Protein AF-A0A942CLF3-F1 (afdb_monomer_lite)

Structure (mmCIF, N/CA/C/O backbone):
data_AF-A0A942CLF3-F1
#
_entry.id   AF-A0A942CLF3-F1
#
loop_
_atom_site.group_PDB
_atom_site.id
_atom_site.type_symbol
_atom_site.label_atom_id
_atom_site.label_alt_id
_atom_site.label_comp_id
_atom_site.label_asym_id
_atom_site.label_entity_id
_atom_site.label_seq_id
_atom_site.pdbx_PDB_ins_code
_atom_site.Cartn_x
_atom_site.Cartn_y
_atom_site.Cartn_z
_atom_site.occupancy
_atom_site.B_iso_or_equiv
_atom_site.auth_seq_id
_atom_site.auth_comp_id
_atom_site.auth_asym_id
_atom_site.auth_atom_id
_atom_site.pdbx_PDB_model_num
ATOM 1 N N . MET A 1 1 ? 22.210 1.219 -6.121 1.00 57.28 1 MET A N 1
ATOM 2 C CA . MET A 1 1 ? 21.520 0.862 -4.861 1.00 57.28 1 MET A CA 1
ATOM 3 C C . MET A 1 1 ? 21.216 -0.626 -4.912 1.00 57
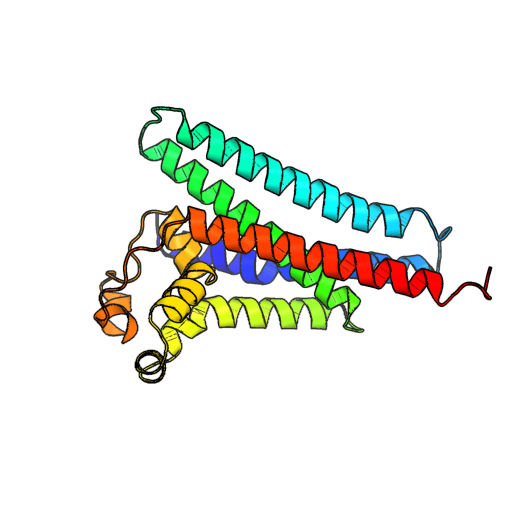.28 1 MET A C 1
ATOM 5 O O . MET A 1 1 ? 20.867 -1.085 -5.990 1.00 57.28 1 MET A O 1
ATOM 9 N N . SER A 1 2 ? 21.415 -1.390 -3.837 1.00 72.56 2 SER A N 1
ATOM 10 C CA . SER A 1 2 ? 21.220 -2.846 -3.883 1.00 72.56 2 SER A CA 1
ATOM 11 C C . SER A 1 2 ? 19.732 -3.212 -3.839 1.00 72.56 2 SER A C 1
ATOM 13 O O . SER A 1 2 ? 18.950 -2.567 -3.140 1.00 72.56 2 SER A O 1
ATOM 15 N N . SER A 1 3 ? 19.343 -4.271 -4.553 1.00 68.56 3 SER A N 1
ATOM 16 C CA . SER A 1 3 ? 18.005 -4.888 -4.493 1.00 68.56 3 SER A CA 1
ATOM 17 C C . SER A 1 3 ? 17.573 -5.223 -3.056 1.00 68.56 3 SER A C 1
ATOM 19 O O . SER A 1 3 ? 16.398 -5.128 -2.716 1.00 68.56 3 SER A O 1
ATOM 21 N N . LEU A 1 4 ? 18.543 -5.5
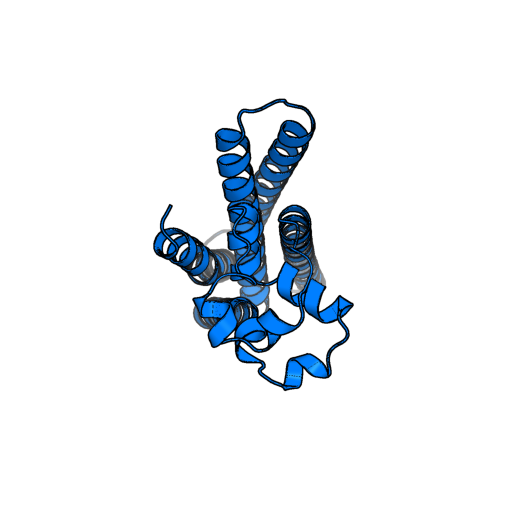11 -2.183 1.00 71.62 4 LEU A N 1
ATOM 22 C CA . LEU A 1 4 ? 18.360 -5.703 -0.742 1.00 71.62 4 LEU A CA 1
ATOM 23 C C . LEU A 1 4 ? 17.770 -4.481 -0.024 1.00 71.62 4 LEU A C 1
ATOM 25 O O . LEU A 1 4 ? 16.892 -4.645 0.817 1.00 71.62 4 LEU A O 1
ATOM 29 N N . ALA A 1 5 ? 18.218 -3.264 -0.348 1.00 70.81 5 ALA A N 1
ATOM 30 C CA . ALA A 1 5 ? 17.690 -2.052 0.283 1.00 70.81 5 ALA A CA 1
ATOM 31 C C . ALA A 1 5 ? 16.223 -1.816 -0.108 1.00 70.81 5 ALA A C 1
ATOM 33 O O . ALA A 1 5 ? 15.402 -1.470 0.734 1.00 70.81 5 ALA A O 1
ATOM 34 N N . LEU A 1 6 ? 15.880 -2.084 -1.372 1.00 71.19 6 LEU A N 1
ATOM 35 C CA . LEU A 1 6 ? 14.506 -1.995 -1.863 1.00 71.19 6 LEU A CA 1
ATOM 36 C C . LEU A 1 6 ? 13.592 -3.022 -1.178 1.00 71.19 6 LEU A C 1
ATOM 38 O O . LEU A 1 6 ? 12.487 -2.689 -0.757 1.00 71.19 6 LEU A O 1
ATOM 42 N N . ALA A 1 7 ? 14.068 -4.261 -1.031 1.00 72.38 7 ALA A N 1
ATOM 43 C CA . ALA A 1 7 ? 13.337 -5.312 -0.333 1.00 72.38 7 ALA A CA 1
ATOM 44 C C . ALA A 1 7 ? 13.108 -4.967 1.148 1.00 72.38 7 ALA A C 1
ATOM 46 O O . ALA A 1 7 ? 12.023 -5.217 1.669 1.00 72.38 7 ALA A O 1
ATOM 47 N N . ALA A 1 8 ? 14.096 -4.353 1.810 1.00 74.62 8 ALA A N 1
ATOM 48 C CA . ALA A 1 8 ? 13.968 -3.893 3.190 1.00 74.62 8 ALA A CA 1
ATOM 49 C C . ALA A 1 8 ? 12.921 -2.775 3.334 1.00 74.62 8 ALA A C 1
ATOM 51 O O . ALA A 1 8 ? 12.077 -2.861 4.226 1.00 74.62 8 ALA A O 1
ATOM 52 N N . ASP A 1 9 ? 12.922 -1.783 2.435 1.00 75.19 9 ASP A N 1
ATOM 53 C CA . ASP A 1 9 ? 11.923 -0.705 2.419 1.00 75.19 9 ASP A CA 1
ATOM 54 C C . ASP A 1 9 ? 10.503 -1.272 2.230 1.00 75.19 9 ASP A C 1
ATOM 56 O O . ASP A 1 9 ? 9.588 -0.955 2.992 1.00 75.19 9 ASP A O 1
ATOM 60 N N . VAL A 1 10 ? 10.324 -2.178 1.260 1.00 75.81 10 VAL A N 1
ATOM 61 C CA . VAL A 1 10 ? 9.034 -2.834 0.993 1.00 75.81 10 VAL A CA 1
ATOM 62 C C . VAL A 1 10 ? 8.580 -3.668 2.189 1.00 75.81 10 VAL A C 1
ATOM 64 O O . VAL A 1 10 ? 7.417 -3.576 2.584 1.00 75.81 10 VAL A O 1
ATOM 67 N N . ALA A 1 11 ? 9.475 -4.452 2.794 1.00 74.25 11 ALA A N 1
ATOM 68 C CA . ALA A 1 11 ? 9.160 -5.254 3.972 1.00 74.25 11 ALA A CA 1
ATOM 69 C C . ALA A 1 11 ? 8.761 -4.369 5.162 1.00 74.25 11 ALA A C 1
ATOM 71 O O . ALA A 1 11 ? 7.756 -4.643 5.819 1.00 74.25 11 ALA A O 1
ATOM 72 N N . ALA A 1 12 ? 9.484 -3.271 5.402 1.00 74.50 12 ALA A N 1
ATOM 73 C CA . ALA A 1 12 ? 9.146 -2.314 6.448 1.00 74.50 12 ALA A CA 1
ATOM 74 C C . ALA A 1 12 ? 7.755 -1.702 6.217 1.00 74.50 12 ALA A C 1
ATOM 76 O O . ALA A 1 12 ? 6.929 -1.694 7.131 1.00 74.50 12 ALA A O 1
ATOM 77 N N . THR A 1 13 ? 7.441 -1.264 4.995 1.00 78.81 13 THR A N 1
ATOM 78 C CA . THR A 1 13 ? 6.120 -0.710 4.663 1.00 78.81 13 THR A CA 1
ATOM 79 C C . THR A 1 13 ? 5.004 -1.754 4.751 1.00 78.81 13 THR A C 1
ATOM 81 O O . THR A 1 13 ? 3.925 -1.446 5.251 1.00 78.81 13 THR A O 1
ATOM 84 N N . CYS A 1 14 ? 5.237 -2.991 4.308 1.00 78.00 14 CYS A N 1
ATOM 85 C CA . CYS A 1 14 ? 4.209 -4.036 4.295 1.00 78.00 14 CYS A CA 1
ATOM 86 C C . CYS A 1 14 ? 3.949 -4.654 5.671 1.00 78.00 14 CYS A C 1
ATOM 88 O O . CYS A 1 14 ? 2.844 -5.143 5.889 1.00 78.00 14 CYS A O 1
ATOM 90 N N . VAL A 1 15 ? 4.934 -4.635 6.577 1.00 78.44 15 VAL A N 1
ATOM 91 C CA . VAL A 1 15 ? 4.836 -5.257 7.906 1.00 78.44 15 VAL A CA 1
ATOM 92 C C . VAL A 1 15 ? 4.630 -4.211 8.996 1.00 78.44 15 VAL A C 1
ATOM 94 O O . VAL A 1 15 ? 3.677 -4.301 9.758 1.00 78.44 15 VAL A O 1
ATOM 97 N N . VAL A 1 16 ? 5.476 -3.183 9.082 1.00 78.50 16 VAL A N 1
ATOM 98 C CA . VAL A 1 16 ? 5.454 -2.244 10.217 1.00 78.50 16 VAL A CA 1
ATOM 99 C C . VAL A 1 16 ? 4.254 -1.299 10.135 1.00 78.50 16 VAL A C 1
ATOM 101 O O . VAL A 1 16 ? 3.572 -1.075 11.137 1.00 78.50 16 VAL A O 1
ATOM 104 N N . ALA A 1 17 ? 3.954 -0.762 8.949 1.00 75.50 17 ALA A N 1
ATOM 105 C CA . ALA A 1 17 ? 2.899 0.239 8.792 1.00 75.50 17 ALA A CA 1
ATOM 106 C C . ALA A 1 17 ? 1.487 -0.278 9.161 1.00 75.50 17 ALA A C 1
ATOM 108 O O . ALA A 1 17 ? 0.765 0.447 9.856 1.00 75.50 17 ALA A O 1
ATOM 109 N N . PRO A 1 18 ? 1.082 -1.519 8.812 1.00 78.25 18 PRO A N 1
ATOM 110 C CA . PRO A 1 18 ? -0.178 -2.084 9.289 1.00 78.25 18 PRO A CA 1
ATOM 111 C C . PRO A 1 18 ? -0.275 -2.217 10.808 1.00 78.25 18 PRO A C 1
ATOM 113 O O . PRO A 1 18 ? -1.333 -1.914 11.358 1.00 78.25 18 PRO A O 1
ATOM 116 N N . PHE A 1 19 ? 0.801 -2.623 11.496 1.00 76.56 19 PHE A N 1
ATOM 117 C CA . PHE A 1 19 ? 0.815 -2.710 12.964 1.00 76.56 19 PHE A CA 1
ATOM 118 C C . PHE A 1 19 ? 0.718 -1.333 13.622 1.00 76.56 19 PHE A C 1
ATOM 120 O O . PHE A 1 19 ? 0.000 -1.171 14.607 1.00 76.56 19 PHE A O 1
ATOM 127 N N . VAL A 1 20 ? 1.379 -0.316 13.060 1.00 81.00 20 VAL A N 1
ATOM 128 C CA . VAL A 1 20 ? 1.218 1.072 13.525 1.00 81.00 20 VAL A CA 1
ATOM 129 C C . VAL A 1 20 ? -0.237 1.515 13.363 1.00 81.00 20 VAL A C 1
ATOM 131 O O . VAL A 1 20 ? -0.833 2.046 14.299 1.00 81.00 20 VAL A O 1
ATOM 134 N N . GLY A 1 21 ? -0.845 1.243 12.206 1.00 71.75 21 GLY A N 1
ATOM 135 C CA . GLY A 1 21 ? -2.256 1.536 11.968 1.00 71.75 21 GLY A CA 1
ATOM 136 C C . GLY A 1 21 ? -3.194 0.785 12.912 1.00 71.75 21 GLY A C 1
ATOM 137 O O . GLY A 1 21 ? -4.115 1.381 13.475 1.00 71.75 21 GLY A O 1
ATOM 138 N N . SER A 1 22 ? -2.959 -0.507 13.138 1.00 79.69 22 SER A N 1
ATOM 139 C CA . SER A 1 22 ? -3.805 -1.300 14.024 1.00 79.69 22 SER A CA 1
ATOM 140 C C . SER A 1 22 ? -3.688 -0.838 15.476 1.00 79.69 22 SER A C 1
ATOM 142 O O . SER A 1 22 ? -4.716 -0.669 16.129 1.00 79.69 22 SER A O 1
ATOM 144 N N . ALA A 1 23 ? -2.479 -0.517 15.950 1.00 80.00 23 ALA A N 1
ATOM 145 C CA . ALA A 1 23 ? -2.235 0.048 17.275 1.00 80.00 23 ALA A CA 1
ATOM 146 C C . ALA A 1 23 ? -2.911 1.419 17.461 1.00 80.00 23 ALA A C 1
ATOM 148 O O . ALA A 1 23 ? -3.552 1.651 18.488 1.00 80.00 23 ALA A O 1
ATOM 149 N N . LEU A 1 24 ? -2.850 2.301 16.455 1.00 77.31 24 LEU A N 1
ATOM 150 C CA . LEU A 1 24 ? -3.557 3.590 16.465 1.00 77.31 24 LEU A CA 1
ATOM 151 C C . LEU A 1 24 ? -5.086 3.420 16.473 1.00 77.31 24 LEU A C 1
ATOM 153 O O . LEU A 1 24 ? -5.795 4.195 17.114 1.00 77.31 24 LEU A O 1
ATOM 157 N N . GLY A 1 25 ? -5.611 2.397 15.795 1.00 72.06 25 GLY A N 1
ATOM 158 C CA . GLY A 1 25 ? -7.027 2.033 15.887 1.00 72.06 25 GLY A CA 1
ATOM 159 C C . GLY A 1 25 ? -7.406 1.443 17.253 1.00 72.06 25 GLY A C 1
ATOM 160 O O . GLY A 1 25 ? -8.522 1.651 17.738 1.00 72.06 25 GLY A O 1
ATOM 161 N N . ALA A 1 26 ? -6.473 0.732 17.890 1.00 75.44 26 ALA A N 1
ATOM 162 C CA . ALA A 1 26 ? -6.651 0.047 19.168 1.00 75.44 26 ALA A CA 1
ATOM 163 C C . ALA A 1 26 ? -6.591 0.966 20.383 1.00 75.44 26 ALA A C 1
ATOM 165 O O . ALA A 1 26 ? -7.344 0.752 21.333 1.00 75.44 26 ALA A O 1
ATOM 166 N N . SER A 1 27 ? -5.722 1.981 20.369 1.00 67.81 27 SER A N 1
ATOM 167 C CA . SER A 1 27 ? -5.586 2.950 21.466 1.00 67.81 27 SER A CA 1
ATOM 168 C C . SER A 1 27 ? -6.922 3.637 21.759 1.00 67.81 27 SER A C 1
ATOM 170 O O . SER A 1 27 ? -7.310 3.801 22.914 1.00 67.81 27 SER A O 1
ATOM 172 N N . GLY A 1 28 ? -7.739 3.851 20.722 1.00 56.41 28 GLY A N 1
ATOM 173 C CA . GLY A 1 28 ? -9.123 4.289 20.877 1.00 56.41 28 GLY A CA 1
ATOM 174 C C . GLY A 1 28 ? -10.010 3.347 21.713 1.00 56.41 28 GLY A C 1
ATOM 175 O O . GLY A 1 28 ? -10.997 3.804 22.289 1.00 56.41 28 GLY A O 1
ATOM 176 N N . ARG A 1 29 ? -9.722 2.045 21.819 1.00 59.66 29 ARG A N 1
ATOM 177 C CA . ARG A 1 29 ? -10.496 1.094 22.642 1.00 59.66 29 ARG A CA 1
ATOM 178 C C . ARG A 1 29 ? -10.103 1.125 24.113 1.00 59.66 29 ARG A C 1
ATOM 180 O O . ARG A 1 29 ? -11.006 1.114 24.946 1.00 59.66 29 ARG A O 1
ATOM 187 N N . VAL A 1 30 ? -8.807 1.185 24.414 1.00 53.25 30 VAL A N 1
ATOM 188 C CA . VAL A 1 30 ? -8.278 1.105 25.789 1.00 53.25 30 VAL A CA 1
ATOM 189 C C . VAL A 1 30 ? -8.667 2.342 26.609 1.00 53.25 30 VAL A C 1
ATOM 191 O O . VAL A 1 30 ? -9.085 2.215 27.758 1.00 53.25 30 VAL A O 1
ATOM 194 N N . ASP A 1 31 ? -8.719 3.519 25.981 1.00 46.28 31 ASP A N 1
ATOM 195 C CA . ASP A 1 31 ? -9.119 4.773 26.641 1.00 46.28 31 ASP A CA 1
ATOM 196 C C . ASP A 1 31 ? -10.621 4.877 26.979 1.00 46.28 31 ASP A C 1
ATOM 198 O O . ASP A 1 31 ? -11.073 5.861 27.565 1.00 46.28 31 ASP A O 1
ATOM 202 N N . ALA A 1 32 ? -11.432 3.862 26.653 1.00 49.28 32 ALA A N 1
ATOM 203 C CA . ALA A 1 32 ? -12.849 3.820 27.028 1.00 49.28 32 ALA A CA 1
ATOM 204 C C . ALA A 1 32 ? -13.090 3.610 28.536 1.00 49.28 32 ALA A C 1
ATOM 206 O O . ALA A 1 32 ? -14.224 3.803 28.998 1.00 49.28 32 ALA A O 1
ATOM 207 N N . LEU A 1 33 ? -12.051 3.188 29.267 1.00 54.09 33 LEU A N 1
ATOM 208 C CA . LEU A 1 33 ? -12.140 2.698 30.642 1.00 54.09 33 LEU A CA 1
ATOM 209 C C . LEU A 1 33 ? -11.648 3.683 31.716 1.00 54.09 33 LEU A C 1
ATOM 211 O O . LEU A 1 33 ? -12.044 3.500 32.861 1.00 54.09 33 LEU A O 1
ATOM 215 N N . LEU A 1 34 ? -10.850 4.717 31.399 1.00 56.19 34 LEU A N 1
ATOM 216 C CA . LEU A 1 34 ? -10.198 5.530 32.449 1.00 56.19 34 LEU A CA 1
ATOM 217 C C . LEU A 1 34 ? -10.206 7.065 32.272 1.00 56.19 34 LEU A C 1
ATOM 219 O O . LEU A 1 34 ? -9.863 7.758 33.225 1.00 56.19 34 LEU A O 1
ATOM 223 N N . LEU A 1 35 ? -10.625 7.641 31.134 1.00 46.62 35 LEU A N 1
ATOM 224 C CA . LEU A 1 35 ? -10.594 9.105 30.923 1.00 46.62 35 LEU A CA 1
ATOM 225 C C . LEU A 1 35 ? -11.854 9.660 30.216 1.00 46.62 35 LEU A C 1
ATOM 227 O O . LEU A 1 35 ? -12.540 8.921 29.504 1.00 46.62 35 LEU A O 1
ATOM 231 N N . PRO A 1 36 ? -12.188 10.961 30.396 1.00 49.28 36 PRO A N 1
ATOM 232 C CA . PRO A 1 36 ? -13.381 11.589 29.824 1.00 49.28 36 PRO A CA 1
ATOM 233 C C . PRO A 1 36 ? -13.450 11.430 28.292 1.00 49.28 36 PRO A C 1
ATOM 235 O O . PRO A 1 36 ? -12.656 11.953 27.507 1.00 49.28 36 PRO A O 1
ATOM 238 N N . ARG A 1 37 ? -14.471 10.667 27.889 1.00 49.16 37 ARG A N 1
ATOM 239 C CA . ARG A 1 37 ? -14.577 9.794 26.704 1.00 49.16 37 ARG A CA 1
ATOM 240 C C . ARG A 1 37 ? -14.642 10.436 25.310 1.00 49.16 37 ARG A C 1
ATOM 242 O O . ARG A 1 37 ? -14.733 9.702 24.326 1.00 49.16 37 ARG A O 1
ATOM 249 N N . ARG A 1 38 ? -14.633 11.764 25.159 1.00 51.59 38 ARG A N 1
ATOM 250 C CA . ARG A 1 38 ? -14.899 12.407 23.847 1.00 51.59 38 ARG A CA 1
ATOM 251 C C . ARG A 1 38 ? -13.667 12.946 23.114 1.00 51.59 38 ARG A C 1
ATOM 253 O O . ARG A 1 38 ? -13.705 13.019 21.889 1.00 51.59 38 ARG A O 1
ATOM 260 N N . SER A 1 39 ? -12.581 13.271 23.818 1.00 55.22 39 SER A N 1
ATOM 261 C CA . SER A 1 39 ? -11.441 13.981 23.212 1.00 55.22 39 SER A CA 1
ATOM 262 C C . SER A 1 39 ? -10.451 13.049 22.499 1.00 55.22 39 SER A C 1
ATOM 264 O O . SER A 1 39 ? -10.091 13.290 21.350 1.00 55.22 39 SER A O 1
ATOM 266 N N . ILE A 1 40 ? -10.071 11.927 23.118 1.00 51.94 40 ILE A N 1
ATOM 267 C CA . ILE A 1 40 ? -8.890 11.156 22.685 1.00 51.94 40 ILE A CA 1
ATOM 268 C C . ILE A 1 40 ? -9.162 10.288 21.445 1.00 51.94 40 ILE A C 1
ATOM 270 O O . ILE A 1 40 ? -8.347 10.253 20.529 1.00 51.94 40 ILE A O 1
ATOM 274 N N . ARG A 1 41 ? -10.350 9.672 21.321 1.00 51.19 41 ARG A N 1
ATOM 275 C CA . ARG A 1 41 ? -10.754 8.949 20.091 1.00 51.19 41 ARG A CA 1
ATOM 276 C C . ARG A 1 41 ? -10.852 9.869 18.879 1.00 51.19 41 ARG A C 1
ATOM 278 O O . ARG A 1 41 ? -10.457 9.496 17.775 1.00 51.19 41 ARG A O 1
ATOM 285 N N . ALA A 1 42 ? -11.403 11.064 19.090 1.00 57.44 42 ALA A N 1
ATOM 286 C CA . ALA A 1 42 ? -11.457 12.087 18.060 1.00 57.44 42 ALA A CA 1
ATOM 287 C C . ALA A 1 42 ? -10.043 12.563 17.721 1.00 57.44 42 ALA A C 1
ATOM 289 O O . ALA A 1 42 ? -9.757 12.754 16.553 1.00 57.44 42 ALA A O 1
ATOM 290 N N . LEU A 1 43 ? -9.150 12.685 18.706 1.00 58.16 43 LEU A N 1
ATOM 291 C CA . LEU A 1 43 ? -7.766 13.091 18.496 1.00 58.16 43 LEU A CA 1
ATOM 292 C C . LEU A 1 43 ? -6.954 12.035 17.738 1.00 58.16 43 LEU A C 1
ATOM 294 O O . LEU A 1 43 ? -6.295 12.396 16.781 1.00 58.16 43 LEU A O 1
ATOM 298 N N . GLY A 1 44 ? -7.040 10.748 18.087 1.00 57.31 44 GLY A N 1
ATOM 299 C CA . GLY A 1 44 ? -6.312 9.678 17.392 1.00 57.31 44 GLY A CA 1
ATOM 300 C C . GLY A 1 44 ? -6.763 9.500 15.941 1.00 57.31 44 GLY A C 1
ATOM 301 O O . GLY A 1 44 ? -5.935 9.420 15.039 1.00 57.31 44 GLY A O 1
ATOM 302 N N . THR A 1 45 ? -8.076 9.545 15.691 1.00 59.09 45 THR A N 1
ATOM 303 C CA . THR A 1 45 ? -8.605 9.535 14.316 1.00 59.09 45 THR A CA 1
ATOM 304 C C . THR A 1 45 ? -8.269 10.822 13.569 1.00 59.09 45 THR A C 1
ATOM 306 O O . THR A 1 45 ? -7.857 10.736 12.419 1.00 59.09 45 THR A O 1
···
ABOUT THIS EXERCISE:
What you give back must be the stretch above, starting at the line with "ATOM 150 C CA" and ending at the line with "ATOM 153 O O", copied exactly.

SOLUTION TO THIS EXERCISE:
ATOM 150 C CA . LEU A 1 24 ? -3.557 3.590 16.465 1.00 77.31 24 LEU A CA 1
ATOM 151 C C . LEU A 1 24 ? -5.086 3.420 16.473 1.00 77.31 24 LEU A C 1
ATOM 153 O O . LEU A 1 24 ? -5.795 4.195 17.114 1.00 77.31 24 LEU A O 1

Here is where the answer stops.